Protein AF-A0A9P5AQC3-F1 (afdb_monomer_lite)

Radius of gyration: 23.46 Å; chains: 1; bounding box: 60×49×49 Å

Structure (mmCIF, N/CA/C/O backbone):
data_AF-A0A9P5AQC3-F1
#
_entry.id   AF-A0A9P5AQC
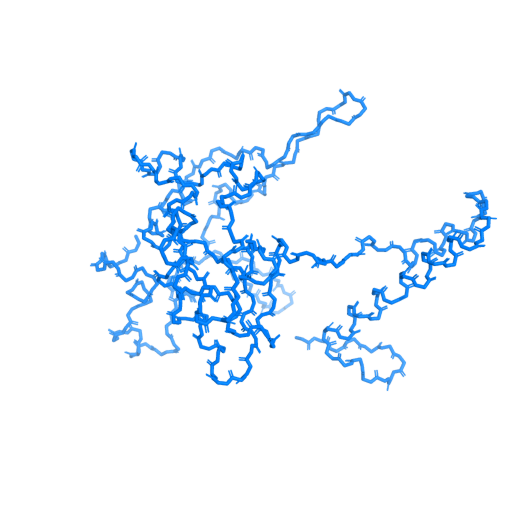3-F1
#
loop_
_atom_site.group_PDB
_atom_site.id
_atom_site.type_symbol
_atom_site.label_atom_id
_atom_site.label_alt_id
_atom_site.label_comp_id
_atom_site.label_asym_id
_atom_site.label_entity_id
_atom_site.label_seq_id
_atom_site.pdbx_PDB_ins_code
_atom_site.Cartn_x
_atom_site.Cartn_y
_atom_site.Cartn_z
_atom_site.occupancy
_atom_site.B_iso_or_equiv
_atom_site.auth_seq_id
_atom_site.auth_comp_id
_atom_site.auth_asym_id
_atom_site.auth_atom_id
_atom_site.pdbx_PDB_model_num
ATOM 1 N N . MET A 1 1 ? 12.345 19.365 4.066 1.00 38.75 1 MET A N 1
ATOM 2 C CA . MET A 1 1 ? 12.654 19.236 2.627 1.00 38.75 1 MET A CA 1
ATOM 3 C C . MET A 1 1 ? 13.799 20.186 2.323 1.00 38.75 1 MET A C 1
ATOM 5 O O . MET A 1 1 ? 13.574 21.384 2.203 1.00 38.75 1 MET A O 1
ATOM 9 N N . GLN A 1 2 ? 15.029 19.683 2.358 1.00 30.75 2 GLN A N 1
ATOM 10 C CA . GLN A 1 2 ? 16.230 20.489 2.152 1.00 30.75 2 GLN A CA 1
ATOM 11 C C . GLN A 1 2 ? 16.646 20.327 0.689 1.00 30.75 2 GLN A C 1
ATOM 13 O O . GLN A 1 2 ? 16.737 19.207 0.195 1.00 30.75 2 GLN A O 1
ATOM 18 N N . ARG A 1 3 ? 16.784 21.454 -0.011 1.00 37.16 3 ARG A N 1
ATOM 19 C CA . ARG A 1 3 ? 17.105 21.517 -1.439 1.00 37.16 3 ARG A CA 1
ATOM 20 C C . ARG A 1 3 ? 18.548 21.051 -1.638 1.00 37.16 3 ARG A C 1
ATOM 22 O O . ARG A 1 3 ? 19.462 21.715 -1.155 1.00 37.16 3 ARG A O 1
ATOM 29 N N . GLY A 1 4 ? 18.742 19.920 -2.311 1.00 35.59 4 GLY A N 1
ATOM 30 C CA . GLY A 1 4 ? 20.059 19.510 -2.790 1.00 35.59 4 GLY A CA 1
ATOM 31 C C . GLY A 1 4 ? 20.468 20.422 -3.942 1.00 35.59 4 GLY A C 1
ATOM 32 O O . GLY A 1 4 ? 19.729 20.551 -4.912 1.00 35.59 4 GLY A O 1
ATOM 33 N N . LEU A 1 5 ? 21.601 21.107 -3.805 1.00 37.06 5 LEU A N 1
ATOM 34 C CA . LEU A 1 5 ? 22.204 21.902 -4.869 1.00 37.06 5 LEU A CA 1
ATOM 35 C C . LEU A 1 5 ? 23.283 21.057 -5.540 1.00 37.06 5 LEU A C 1
ATOM 37 O O . LEU A 1 5 ? 24.304 20.773 -4.918 1.00 37.06 5 LEU A O 1
ATOM 41 N N . VAL A 1 6 ? 23.097 20.738 -6.818 1.00 43.44 6 VAL A N 1
ATOM 42 C CA . VAL A 1 6 ? 24.205 20.412 -7.720 1.00 43.44 6 VAL A CA 1
ATOM 43 C C . VAL A 1 6 ? 24.248 21.523 -8.772 1.00 43.44 6 VAL A C 1
ATOM 45 O O . VAL A 1 6 ? 23.290 21.756 -9.501 1.00 43.44 6 VAL A O 1
ATOM 48 N N . ASN A 1 7 ? 25.345 22.286 -8.795 1.00 48.19 7 ASN A N 1
ATOM 49 C CA . ASN A 1 7 ? 25.661 23.301 -9.814 1.00 48.19 7 ASN A CA 1
ATOM 50 C C . ASN A 1 7 ? 24.643 24.437 -10.046 1.00 48.19 7 ASN A C 1
ATOM 52 O O . ASN A 1 7 ? 24.565 24.981 -11.148 1.00 48.19 7 ASN A O 1
ATOM 56 N N . GLY A 1 8 ? 23.892 24.848 -9.020 1.00 48.72 8 GLY A N 1
ATOM 57 C CA . GLY A 1 8 ? 23.079 26.072 -9.085 1.00 48.72 8 GLY A CA 1
ATOM 58 C C . GLY A 1 8 ? 21.932 26.033 -10.102 1.00 48.72 8 GLY A C 1
ATOM 59 O O . GLY A 1 8 ? 21.366 27.078 -10.417 1.00 48.72 8 GLY A O 1
ATOM 60 N N . LYS A 1 9 ? 21.575 24.846 -10.604 1.00 50.59 9 LYS A N 1
ATOM 61 C CA . LYS A 1 9 ? 20.299 24.603 -11.274 1.00 50.59 9 LYS A CA 1
ATOM 62 C C . LYS A 1 9 ? 19.355 23.994 -10.248 1.00 50.59 9 LYS A C 1
ATOM 64 O O . LYS A 1 9 ? 19.740 23.072 -9.534 1.00 50.59 9 LYS A O 1
ATOM 69 N N . ASP A 1 10 ? 18.150 24.543 -10.143 1.00 52.88 10 ASP A N 1
ATOM 70 C CA . ASP A 1 10 ? 17.102 23.991 -9.289 1.00 52.88 10 ASP A CA 1
ATOM 71 C C . ASP A 1 10 ? 16.848 22.533 -9.698 1.00 52.88 10 ASP A C 1
ATOM 73 O O . ASP A 1 10 ? 16.264 22.268 -10.749 1.00 52.88 10 ASP A O 1
ATOM 77 N N . LEU A 1 11 ? 17.307 21.578 -8.883 1.00 51.78 11 LEU A N 1
ATOM 78 C CA . LEU A 1 11 ? 16.889 20.188 -9.010 1.00 51.78 11 LEU A CA 1
ATOM 79 C C . LEU A 1 11 ? 15.392 20.149 -8.689 1.00 51.78 11 LEU A C 1
ATOM 81 O O . LEU A 1 11 ? 14.955 20.371 -7.557 1.00 51.78 11 LEU A O 1
ATOM 85 N N . TYR A 1 12 ? 14.599 19.986 -9.743 1.00 58.97 12 TYR A N 1
ATOM 86 C CA . TYR A 1 12 ? 13.145 19.974 -9.716 1.00 58.97 12 TYR A CA 1
ATOM 87 C C . TYR A 1 12 ? 12.631 18.839 -8.822 1.00 58.97 12 TYR A C 1
ATOM 89 O O . TYR A 1 12 ? 12.563 17.701 -9.263 1.00 58.97 12 TYR A O 1
ATOM 97 N N . SER A 1 13 ? 12.177 19.151 -7.603 1.00 77.12 13 SER A N 1
ATOM 98 C CA . SER A 1 13 ? 11.573 18.203 -6.640 1.00 77.12 13 SER A CA 1
ATOM 99 C C . SER A 1 13 ? 12.451 16.993 -6.259 1.00 77.12 13 SER A C 1
ATOM 101 O O . SER A 1 13 ? 13.473 16.701 -6.869 1.00 77.12 13 SER A O 1
ATOM 103 N N . ASP A 1 14 ? 12.055 16.274 -5.213 1.00 82.56 14 ASP A N 1
ATOM 104 C CA . ASP A 1 14 ? 12.635 14.972 -4.859 1.00 82.56 14 ASP A CA 1
ATOM 105 C C . ASP A 1 14 ? 12.539 13.963 -6.015 1.00 82.56 14 ASP A C 1
ATOM 107 O O . ASP A 1 14 ? 13.479 13.208 -6.253 1.00 82.56 14 ASP A O 1
ATOM 111 N N . GLN A 1 15 ? 11.456 14.010 -6.796 1.00 83.06 15 GLN A N 1
ATOM 112 C CA . GLN A 1 15 ? 11.284 13.178 -7.988 1.00 83.06 15 GLN A CA 1
ATOM 113 C C . GLN A 1 15 ? 12.374 13.413 -9.042 1.00 83.06 15 GLN A C 1
ATOM 115 O O . GLN A 1 15 ? 12.844 12.453 -9.645 1.00 83.06 15 GLN A O 1
ATOM 120 N N . GLY A 1 16 ? 12.803 14.662 -9.255 1.00 84.69 16 GLY A N 1
ATOM 121 C CA . GLY A 1 16 ? 13.854 14.977 -10.226 1.00 84.69 16 GLY A CA 1
ATOM 122 C C . GLY A 1 16 ? 15.214 14.429 -9.811 1.00 84.69 16 GLY A C 1
ATOM 123 O O . GLY A 1 16 ? 15.943 13.929 -10.661 1.00 84.69 16 GLY A O 1
ATOM 124 N N . ILE A 1 17 ? 15.514 14.438 -8.508 1.00 87.50 17 ILE A N 1
ATOM 125 C CA . ILE A 1 17 ? 16.744 13.842 -7.967 1.00 87.50 17 ILE A CA 1
ATOM 126 C C . ILE A 1 17 ? 16.773 12.336 -8.255 1.00 87.50 17 ILE A C 1
ATOM 128 O O . ILE A 1 17 ? 17.757 11.824 -8.781 1.00 87.50 17 ILE A O 1
ATOM 132 N N . PHE A 1 18 ? 15.685 11.615 -7.962 1.00 89.56 18 PHE A N 1
ATOM 133 C CA . PHE A 1 18 ? 15.623 10.176 -8.243 1.00 89.56 18 PHE A CA 1
ATOM 134 C C . PHE A 1 18 ? 15.619 9.859 -9.742 1.00 89.56 18 PHE A C 1
ATOM 136 O O . PHE A 1 18 ? 16.191 8.847 -10.148 1.00 89.56 18 PHE A O 1
ATOM 143 N N . ALA A 1 19 ? 15.016 10.718 -10.568 1.00 89.31 19 ALA A N 1
ATOM 144 C CA . ALA A 1 19 ? 15.048 10.567 -12.018 1.00 89.31 19 ALA A CA 1
ATOM 145 C C . ALA A 1 19 ? 16.473 10.707 -12.578 1.00 89.31 19 ALA A C 1
ATOM 147 O O . ALA A 1 19 ? 16.850 9.940 -13.461 1.00 89.31 19 ALA A O 1
ATOM 148 N N . GLU A 1 20 ? 17.268 11.642 -12.051 1.00 89.62 20 GLU A N 1
ATOM 149 C CA . GLU A 1 20 ? 18.675 11.813 -12.428 1.00 89.62 20 GLU A CA 1
ATOM 150 C C . GLU A 1 20 ? 19.511 10.594 -12.027 1.00 89.62 20 GLU A C 1
ATOM 152 O O . GLU A 1 20 ? 20.143 9.996 -12.895 1.00 89.62 20 GLU A O 1
ATOM 157 N N . ILE A 1 21 ? 19.409 10.142 -10.770 1.00 91.56 21 ILE A N 1
ATOM 158 C CA . ILE A 1 21 ? 20.105 8.936 -10.282 1.00 91.56 21 ILE A CA 1
ATOM 159 C C . ILE A 1 21 ? 19.787 7.721 -11.166 1.00 91.56 21 ILE A C 1
ATOM 161 O O . ILE A 1 21 ? 20.685 6.986 -11.581 1.00 91.56 21 ILE A O 1
ATOM 165 N N . PHE A 1 22 ? 18.506 7.507 -11.486 1.00 93.44 22 PHE A N 1
ATOM 166 C CA . PHE A 1 22 ? 18.095 6.401 -12.349 1.00 93.44 22 PHE A CA 1
ATOM 167 C C . PHE A 1 22 ? 18.656 6.544 -13.772 1.00 93.44 22 PHE A C 1
ATOM 169 O O . PHE A 1 22 ? 19.142 5.568 -14.346 1.00 93.44 22 PHE A O 1
ATOM 176 N N . ALA A 1 23 ? 18.627 7.752 -14.342 1.00 92.94 23 ALA A N 1
ATOM 177 C CA . ALA A 1 23 ? 19.137 8.010 -15.683 1.00 92.94 23 ALA A CA 1
ATOM 178 C C . ALA A 1 23 ? 20.654 7.790 -15.783 1.00 92.94 23 ALA A C 1
ATOM 180 O O . ALA A 1 23 ? 21.109 7.133 -16.721 1.00 92.94 23 ALA A O 1
ATOM 181 N N . GLU A 1 24 ? 21.434 8.301 -14.829 1.00 93.38 24 GLU A N 1
ATOM 182 C CA . GLU A 1 24 ? 22.888 8.115 -14.784 1.00 93.38 24 GLU A CA 1
ATOM 183 C C . GLU A 1 24 ? 23.258 6.629 -14.687 1.00 93.38 24 GLU A C 1
ATOM 185 O O . GLU A 1 24 ? 24.080 6.141 -15.471 1.00 93.38 24 GLU A O 1
ATOM 190 N N . GLN A 1 25 ? 22.572 5.882 -13.816 1.00 94.69 25 GLN A N 1
ATOM 191 C CA . GLN A 1 25 ? 22.734 4.434 -13.704 1.00 94.69 25 GLN A CA 1
ATOM 192 C C . GLN A 1 25 ? 22.411 3.706 -15.017 1.00 94.69 25 GLN A C 1
ATOM 194 O O . GLN A 1 25 ? 23.167 2.833 -15.445 1.00 94.69 25 GLN A O 1
ATOM 199 N N . GLU A 1 26 ? 21.306 4.034 -15.693 1.00 94.88 26 GLU A N 1
ATOM 200 C CA . GLU A 1 26 ? 20.937 3.356 -16.944 1.00 94.88 26 GLU A CA 1
ATOM 201 C C . GLU A 1 26 ? 21.862 3.715 -18.115 1.00 94.88 26 GLU A C 1
ATOM 203 O O . GLU A 1 26 ? 22.153 2.857 -18.958 1.00 94.88 26 GLU A O 1
ATOM 208 N N . ILE A 1 27 ? 22.394 4.942 -18.153 1.00 93.56 27 ILE A N 1
ATOM 209 C CA . ILE A 1 27 ? 23.450 5.328 -19.099 1.00 93.56 27 ILE A CA 1
ATOM 210 C C . ILE A 1 27 ? 24.692 4.461 -18.872 1.00 93.56 27 ILE A C 1
ATOM 212 O O . ILE A 1 27 ? 25.219 3.897 -19.837 1.00 93.56 27 ILE A O 1
ATOM 216 N N . TRP A 1 28 ? 25.116 4.303 -17.616 1.00 92.50 28 TRP A N 1
ATOM 217 C CA . TRP A 1 28 ? 26.237 3.445 -17.239 1.00 92.50 28 TRP A CA 1
ATOM 218 C C . TRP A 1 28 ? 25.998 1.975 -17.610 1.00 92.50 28 TRP A C 1
ATOM 220 O O . TRP A 1 28 ? 26.812 1.367 -18.308 1.00 92.50 28 TRP A O 1
ATOM 230 N N . ARG A 1 29 ? 24.844 1.403 -17.245 1.00 92.31 29 ARG A N 1
ATOM 231 C CA . ARG A 1 29 ? 24.478 0.015 -17.583 1.00 92.31 29 ARG A CA 1
ATOM 232 C C . ARG A 1 29 ? 24.427 -0.228 -19.089 1.00 92.31 29 ARG A C 1
ATOM 234 O O . ARG A 1 29 ? 24.832 -1.296 -19.548 1.00 92.31 29 ARG A O 1
ATOM 241 N N . ARG A 1 30 ? 23.939 0.735 -19.878 1.00 92.75 30 ARG A N 1
ATOM 242 C CA . ARG A 1 30 ? 23.967 0.646 -21.345 1.00 92.75 30 ARG A CA 1
ATOM 243 C C . ARG A 1 30 ? 25.399 0.637 -21.868 1.00 92.75 30 ARG A C 1
ATOM 245 O O . ARG A 1 30 ? 25.725 -0.242 -22.659 1.00 92.75 30 ARG A O 1
ATOM 252 N N . TRP A 1 31 ? 26.248 1.546 -21.388 1.00 90.88 31 TRP A N 1
ATOM 253 C CA . TRP A 1 31 ? 27.660 1.573 -21.768 1.00 90.88 31 TRP A CA 1
ATOM 254 C C . TRP A 1 31 ? 28.350 0.235 -21.459 1.00 90.88 31 TRP A C 1
ATOM 256 O O . TRP A 1 31 ? 29.049 -0.303 -22.314 1.00 90.88 31 TRP A O 1
ATOM 266 N N . LEU A 1 32 ? 28.073 -0.372 -20.300 1.00 89.94 32 LEU A N 1
ATOM 267 C CA . LEU A 1 32 ? 28.586 -1.701 -19.948 1.00 89.94 32 LEU A CA 1
ATOM 268 C C . LEU A 1 32 ? 28.126 -2.822 -20.885 1.00 89.94 32 LEU A C 1
ATOM 270 O O . LEU A 1 32 ? 28.884 -3.757 -21.121 1.00 89.94 32 LEU A O 1
ATOM 274 N N . ARG A 1 33 ? 26.895 -2.763 -21.406 1.00 89.44 33 ARG A N 1
ATOM 275 C CA . ARG A 1 33 ? 26.392 -3.760 -22.367 1.00 89.44 33 ARG A CA 1
ATOM 276 C C . ARG A 1 33 ? 27.048 -3.626 -23.740 1.00 89.44 33 ARG A C 1
ATOM 278 O O . ARG A 1 33 ? 27.231 -4.626 -24.424 1.00 89.44 33 ARG A O 1
ATOM 285 N N . GLU A 1 34 ? 27.376 -2.403 -24.143 1.00 89.50 34 GLU A N 1
ATOM 286 C CA . GLU A 1 34 ? 27.960 -2.097 -25.455 1.00 89.50 34 GLU A CA 1
ATOM 287 C C . GLU A 1 34 ? 29.480 -2.308 -25.497 1.00 89.50 34 GLU A C 1
ATOM 289 O O . GLU A 1 34 ? 30.046 -2.515 -26.570 1.00 89.50 34 GLU A O 1
ATOM 294 N N . ASN A 1 35 ? 30.147 -2.289 -24.342 1.00 84.38 35 ASN A N 1
ATOM 295 C CA . ASN A 1 35 ? 31.597 -2.399 -24.242 1.00 84.38 35 ASN A CA 1
ATOM 296 C C . ASN A 1 35 ? 32.004 -3.727 -23.591 1.00 84.38 35 ASN A C 1
ATOM 298 O O . ASN A 1 35 ? 31.508 -4.105 -22.534 1.00 84.38 35 ASN A O 1
ATOM 302 N N . ILE A 1 36 ? 32.970 -4.433 -24.184 1.00 75.00 36 ILE A N 1
ATOM 303 C CA . ILE A 1 36 ? 33.607 -5.586 -23.532 1.00 75.00 36 ILE A CA 1
ATOM 304 C C . ILE A 1 36 ? 34.567 -5.038 -22.471 1.00 75.00 36 ILE A C 1
ATOM 306 O O . ILE A 1 36 ? 35.721 -4.729 -22.769 1.00 75.00 36 ILE A O 1
ATOM 310 N N . VAL A 1 37 ? 34.090 -4.880 -21.236 1.00 73.81 37 VAL A N 1
ATOM 311 C CA . VAL A 1 37 ? 34.895 -4.309 -20.147 1.00 73.81 37 VAL A CA 1
ATOM 312 C C . VAL A 1 37 ? 35.571 -5.405 -19.326 1.00 73.81 37 VAL A C 1
ATOM 314 O O . VAL A 1 37 ? 34.938 -6.353 -18.858 1.00 73.81 37 VAL A O 1
ATOM 317 N N . SER A 1 38 ? 36.881 -5.266 -19.116 1.00 73.44 38 SER A N 1
ATOM 318 C CA . SER A 1 38 ? 37.618 -6.104 -18.172 1.00 73.44 38 SER A CA 1
ATOM 319 C C . SER A 1 38 ? 37.330 -5.646 -16.745 1.00 73.44 38 SER A C 1
ATOM 321 O O . SER A 1 38 ? 37.750 -4.564 -16.346 1.00 73.44 38 SER A O 1
ATOM 323 N N . ARG A 1 39 ? 36.716 -6.511 -15.930 1.00 70.50 39 ARG A N 1
ATOM 324 C CA . ARG A 1 39 ? 36.501 -6.283 -14.483 1.00 70.50 39 ARG A CA 1
ATOM 325 C C . ARG A 1 39 ? 37.794 -6.156 -13.655 1.00 70.50 39 ARG A C 1
ATOM 327 O O . ARG A 1 39 ? 37.731 -6.083 -12.439 1.00 70.50 39 ARG A O 1
ATOM 334 N N . LYS A 1 40 ? 38.975 -6.215 -14.282 1.00 73.62 40 LYS A N 1
ATOM 335 C CA . LYS A 1 40 ? 40.278 -6.014 -13.620 1.00 73.62 40 LYS A CA 1
ATOM 336 C C . LYS A 1 40 ? 40.786 -4.572 -13.724 1.00 73.62 40 LYS A C 1
ATOM 338 O O . LYS A 1 40 ? 41.859 -4.277 -13.201 1.00 73.62 40 LYS A O 1
ATOM 343 N N . ASP A 1 41 ? 40.073 -3.705 -14.440 1.00 79.00 41 ASP A N 1
ATOM 344 C CA . ASP A 1 41 ? 40.413 -2.291 -14.550 1.00 79.00 41 ASP A CA 1
ATOM 345 C C . ASP A 1 41 ? 39.931 -1.531 -13.307 1.00 79.00 41 ASP A C 1
ATOM 347 O O . ASP A 1 41 ? 38.750 -1.545 -12.981 1.00 79.00 41 ASP A O 1
ATOM 351 N N . LYS A 1 42 ? 40.833 -0.827 -12.621 1.00 78.19 42 LYS A N 1
ATOM 352 C CA . LYS A 1 42 ? 40.477 -0.031 -11.436 1.00 78.19 42 LYS A CA 1
ATOM 353 C C . LYS A 1 42 ? 39.516 1.117 -11.755 1.00 78.19 42 LYS A C 1
ATOM 355 O O . LYS A 1 42 ? 38.791 1.557 -10.870 1.00 78.19 42 LYS A O 1
ATOM 360 N N . SER A 1 43 ? 39.521 1.619 -12.991 1.00 79.81 43 SER A N 1
ATOM 361 C CA . SER A 1 43 ? 38.566 2.644 -13.420 1.00 79.81 43 SER A CA 1
ATOM 362 C C . SER A 1 43 ? 37.141 2.097 -13.491 1.00 79.81 43 SER A C 1
ATOM 364 O O . SER A 1 43 ? 36.207 2.829 -13.177 1.00 79.81 43 SER A O 1
ATOM 366 N N . PHE A 1 44 ? 36.976 0.805 -13.804 1.00 84.62 44 PHE A N 1
ATOM 367 C CA . PHE A 1 44 ? 35.678 0.140 -13.745 1.00 84.62 44 PHE A CA 1
ATOM 368 C C . PHE A 1 44 ? 35.138 0.137 -12.317 1.00 84.62 44 PHE A C 1
ATOM 370 O O . PHE A 1 44 ? 33.994 0.525 -12.135 1.00 84.62 44 PHE A O 1
ATOM 377 N N . ASP A 1 45 ? 35.941 -0.232 -11.314 1.00 83.38 45 ASP A N 1
ATOM 378 C CA . ASP A 1 45 ? 35.470 -0.306 -9.922 1.00 83.38 45 ASP A CA 1
ATOM 379 C C . ASP A 1 45 ? 34.975 1.053 -9.403 1.00 83.38 45 ASP A C 1
ATOM 381 O O . ASP A 1 45 ? 33.932 1.125 -8.755 1.00 83.38 45 ASP A O 1
ATOM 385 N N . VAL A 1 46 ? 35.687 2.138 -9.732 1.00 83.44 46 VAL A N 1
ATOM 386 C CA . VAL A 1 46 ? 35.289 3.505 -9.356 1.00 83.44 46 VAL A CA 1
ATOM 387 C C . VAL A 1 46 ? 33.997 3.908 -10.065 1.00 83.44 46 VAL A C 1
ATOM 389 O O . VAL A 1 46 ? 33.024 4.261 -9.409 1.00 83.44 46 VAL A O 1
ATOM 392 N N . MET A 1 47 ? 33.947 3.786 -11.395 1.00 84.75 47 MET A N 1
ATOM 393 C CA . MET A 1 47 ? 32.753 4.151 -12.167 1.00 84.75 47 MET A CA 1
ATOM 394 C C . MET A 1 47 ? 31.541 3.292 -11.791 1.00 84.75 47 MET A C 1
ATOM 396 O O . MET A 1 47 ? 30.420 3.784 -11.742 1.00 84.75 47 MET A O 1
ATOM 400 N N . HIS A 1 48 ? 31.758 2.011 -11.497 1.00 87.38 48 HIS A N 1
ATOM 401 C CA . HIS A 1 48 ? 30.701 1.114 -11.061 1.00 87.38 48 HIS A CA 1
ATOM 402 C C . HIS A 1 48 ? 30.161 1.531 -9.693 1.00 87.38 48 HIS A C 1
ATOM 404 O O . HIS A 1 48 ? 28.951 1.609 -9.536 1.00 87.38 48 HIS A O 1
ATOM 410 N N . SER A 1 49 ? 31.030 1.867 -8.736 1.00 86.88 49 SER A N 1
ATOM 411 C CA . SER A 1 49 ? 30.611 2.363 -7.419 1.00 86.88 49 SER A CA 1
ATOM 412 C C . SER A 1 49 ? 29.868 3.702 -7.482 1.00 86.88 49 SER A C 1
ATOM 414 O O . SER A 1 49 ? 29.007 3.945 -6.641 1.00 86.88 49 SER A O 1
ATOM 416 N N . ASP A 1 50 ? 30.207 4.568 -8.438 1.00 88.88 50 ASP A N 1
ATOM 417 C CA . ASP A 1 50 ? 29.622 5.909 -8.555 1.00 88.88 50 ASP A CA 1
ATOM 418 C C . ASP A 1 50 ? 28.295 5.923 -9.332 1.00 88.88 50 ASP A C 1
ATOM 420 O O . ASP A 1 50 ? 27.537 6.885 -9.225 1.00 88.88 50 ASP A O 1
ATOM 424 N N . PHE A 1 51 ? 28.002 4.883 -10.122 1.00 91.75 51 PHE A N 1
ATOM 425 C CA . PHE A 1 51 ? 26.829 4.862 -11.003 1.00 91.75 51 PHE A CA 1
ATOM 426 C C . PHE A 1 51 ? 25.927 3.630 -10.860 1.00 91.75 51 PHE A C 1
ATOM 428 O O . PHE A 1 51 ? 24.820 3.650 -11.389 1.00 91.75 51 PHE A O 1
ATOM 435 N N . GLU A 1 52 ? 26.329 2.562 -10.165 1.00 92.62 52 GLU A N 1
ATOM 436 C CA . GLU A 1 52 ? 25.467 1.402 -9.891 1.00 92.62 52 GLU A CA 1
ATOM 437 C C . GLU A 1 52 ? 24.890 1.475 -8.472 1.00 92.62 52 GLU A C 1
ATOM 439 O O . GLU A 1 52 ? 25.533 1.110 -7.491 1.00 92.62 52 GLU A O 1
ATOM 444 N N . TYR A 1 53 ? 23.636 1.920 -8.379 1.00 91.69 53 TYR A N 1
ATOM 445 C CA . TYR A 1 53 ? 22.912 2.090 -7.117 1.00 91.69 53 TYR A CA 1
ATOM 446 C C . TYR A 1 53 ? 21.906 0.967 -6.846 1.00 91.69 53 TYR A C 1
ATOM 448 O O . TYR A 1 53 ? 21.202 1.001 -5.836 1.00 91.69 53 TYR A O 1
ATOM 456 N N . HIS A 1 54 ? 21.796 -0.009 -7.753 1.00 91.19 54 HIS A N 1
ATOM 457 C CA . HIS A 1 54 ? 20.786 -1.064 -7.722 1.00 91.19 54 HIS A CA 1
ATOM 458 C C . HIS A 1 54 ? 19.343 -0.536 -7.655 1.00 91.19 54 HIS A C 1
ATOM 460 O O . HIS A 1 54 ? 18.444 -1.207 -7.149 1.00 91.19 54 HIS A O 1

● ● ● ● ●

In the listing above, find the line with "ATOM 2 C CA" and the line with "ATOM 37 O O"; set down exactly those two lines and every line between them, nothing more.

-- Reply --
ATOM 2 C CA . MET A 1 1 ? 12.654 19.236 2.627 1.00 38.75 1 MET A CA 1
ATOM 3 C C . MET A 1 1 ? 13.799 20.186 2.323 1.00 38.75 1 MET A C 1
ATOM 5 O O . MET A 1 1 ? 13.574 21.384 2.203 1.00 38.75 1 MET A O 1
ATOM 9 N N . GLN A 1 2 ? 15.029 19.683 2.358 1.00 30.75 2 GLN A N 1
ATOM 10 C CA . GLN A 1 2 ? 16.230 20.489 2.152 1.00 30.75 2 GLN A CA 1
ATOM 11 C C . GLN A 1 2 ? 16.646 20.327 0.689 1.00 30.75 2 GLN A C 1
ATOM 13 O O . GLN A 1 2 ? 16.737 19.207 0.195 1.00 30.75 2 GLN A O 1
ATOM 18 N N . ARG A 1 3 ? 16.784 21.454 -0.011 1.00 37.16 3 ARG A N 1
ATOM 19 C CA . ARG A 1 3 ? 17.105 21.517 -1.439 1.00 37.16 3 ARG A CA 1
ATOM 20 C C . ARG A 1 3 ? 18.548 21.051 -1.638 1.00 37.16 3 ARG A C 1
ATOM 22 O O . ARG A 1 3 ? 19.462 21.715 -1.155 1.00 37.16 3 ARG A O 1
ATOM 29 N N . GLY A 1 4 ? 18.742 19.920 -2.311 1.00 35.59 4 GLY A N 1
ATOM 30 C CA . GLY A 1 4 ? 20.059 19.510 -2.790 1.00 35.59 4 GLY A CA 1
ATOM 31 C C . GLY A 1 4 ? 20.468 20.422 -3.942 1.00 35.59 4 GLY A C 1
ATOM 32 O O . GLY A 1 4 ? 19.729 20.551 -4.912 1.00 35.59 4 GLY A O 1
ATOM 33 N N . LEU A 1 5 ? 21.601 21.107 -3.805 1.00 37.06 5 LEU A N 1
ATOM 34 C CA . LEU A 1 5 ? 22.204 21.902 -4.869 1.00 37.06 5 LEU A CA 1
ATOM 35 C C . LEU A 1 5 ? 23.283 21.057 -5.540 1.00 37.06 5 LEU A C 1
ATOM 37 O O . LEU A 1 5 ? 24.304 20.773 -4.918 1.00 37.06 5 LEU A O 1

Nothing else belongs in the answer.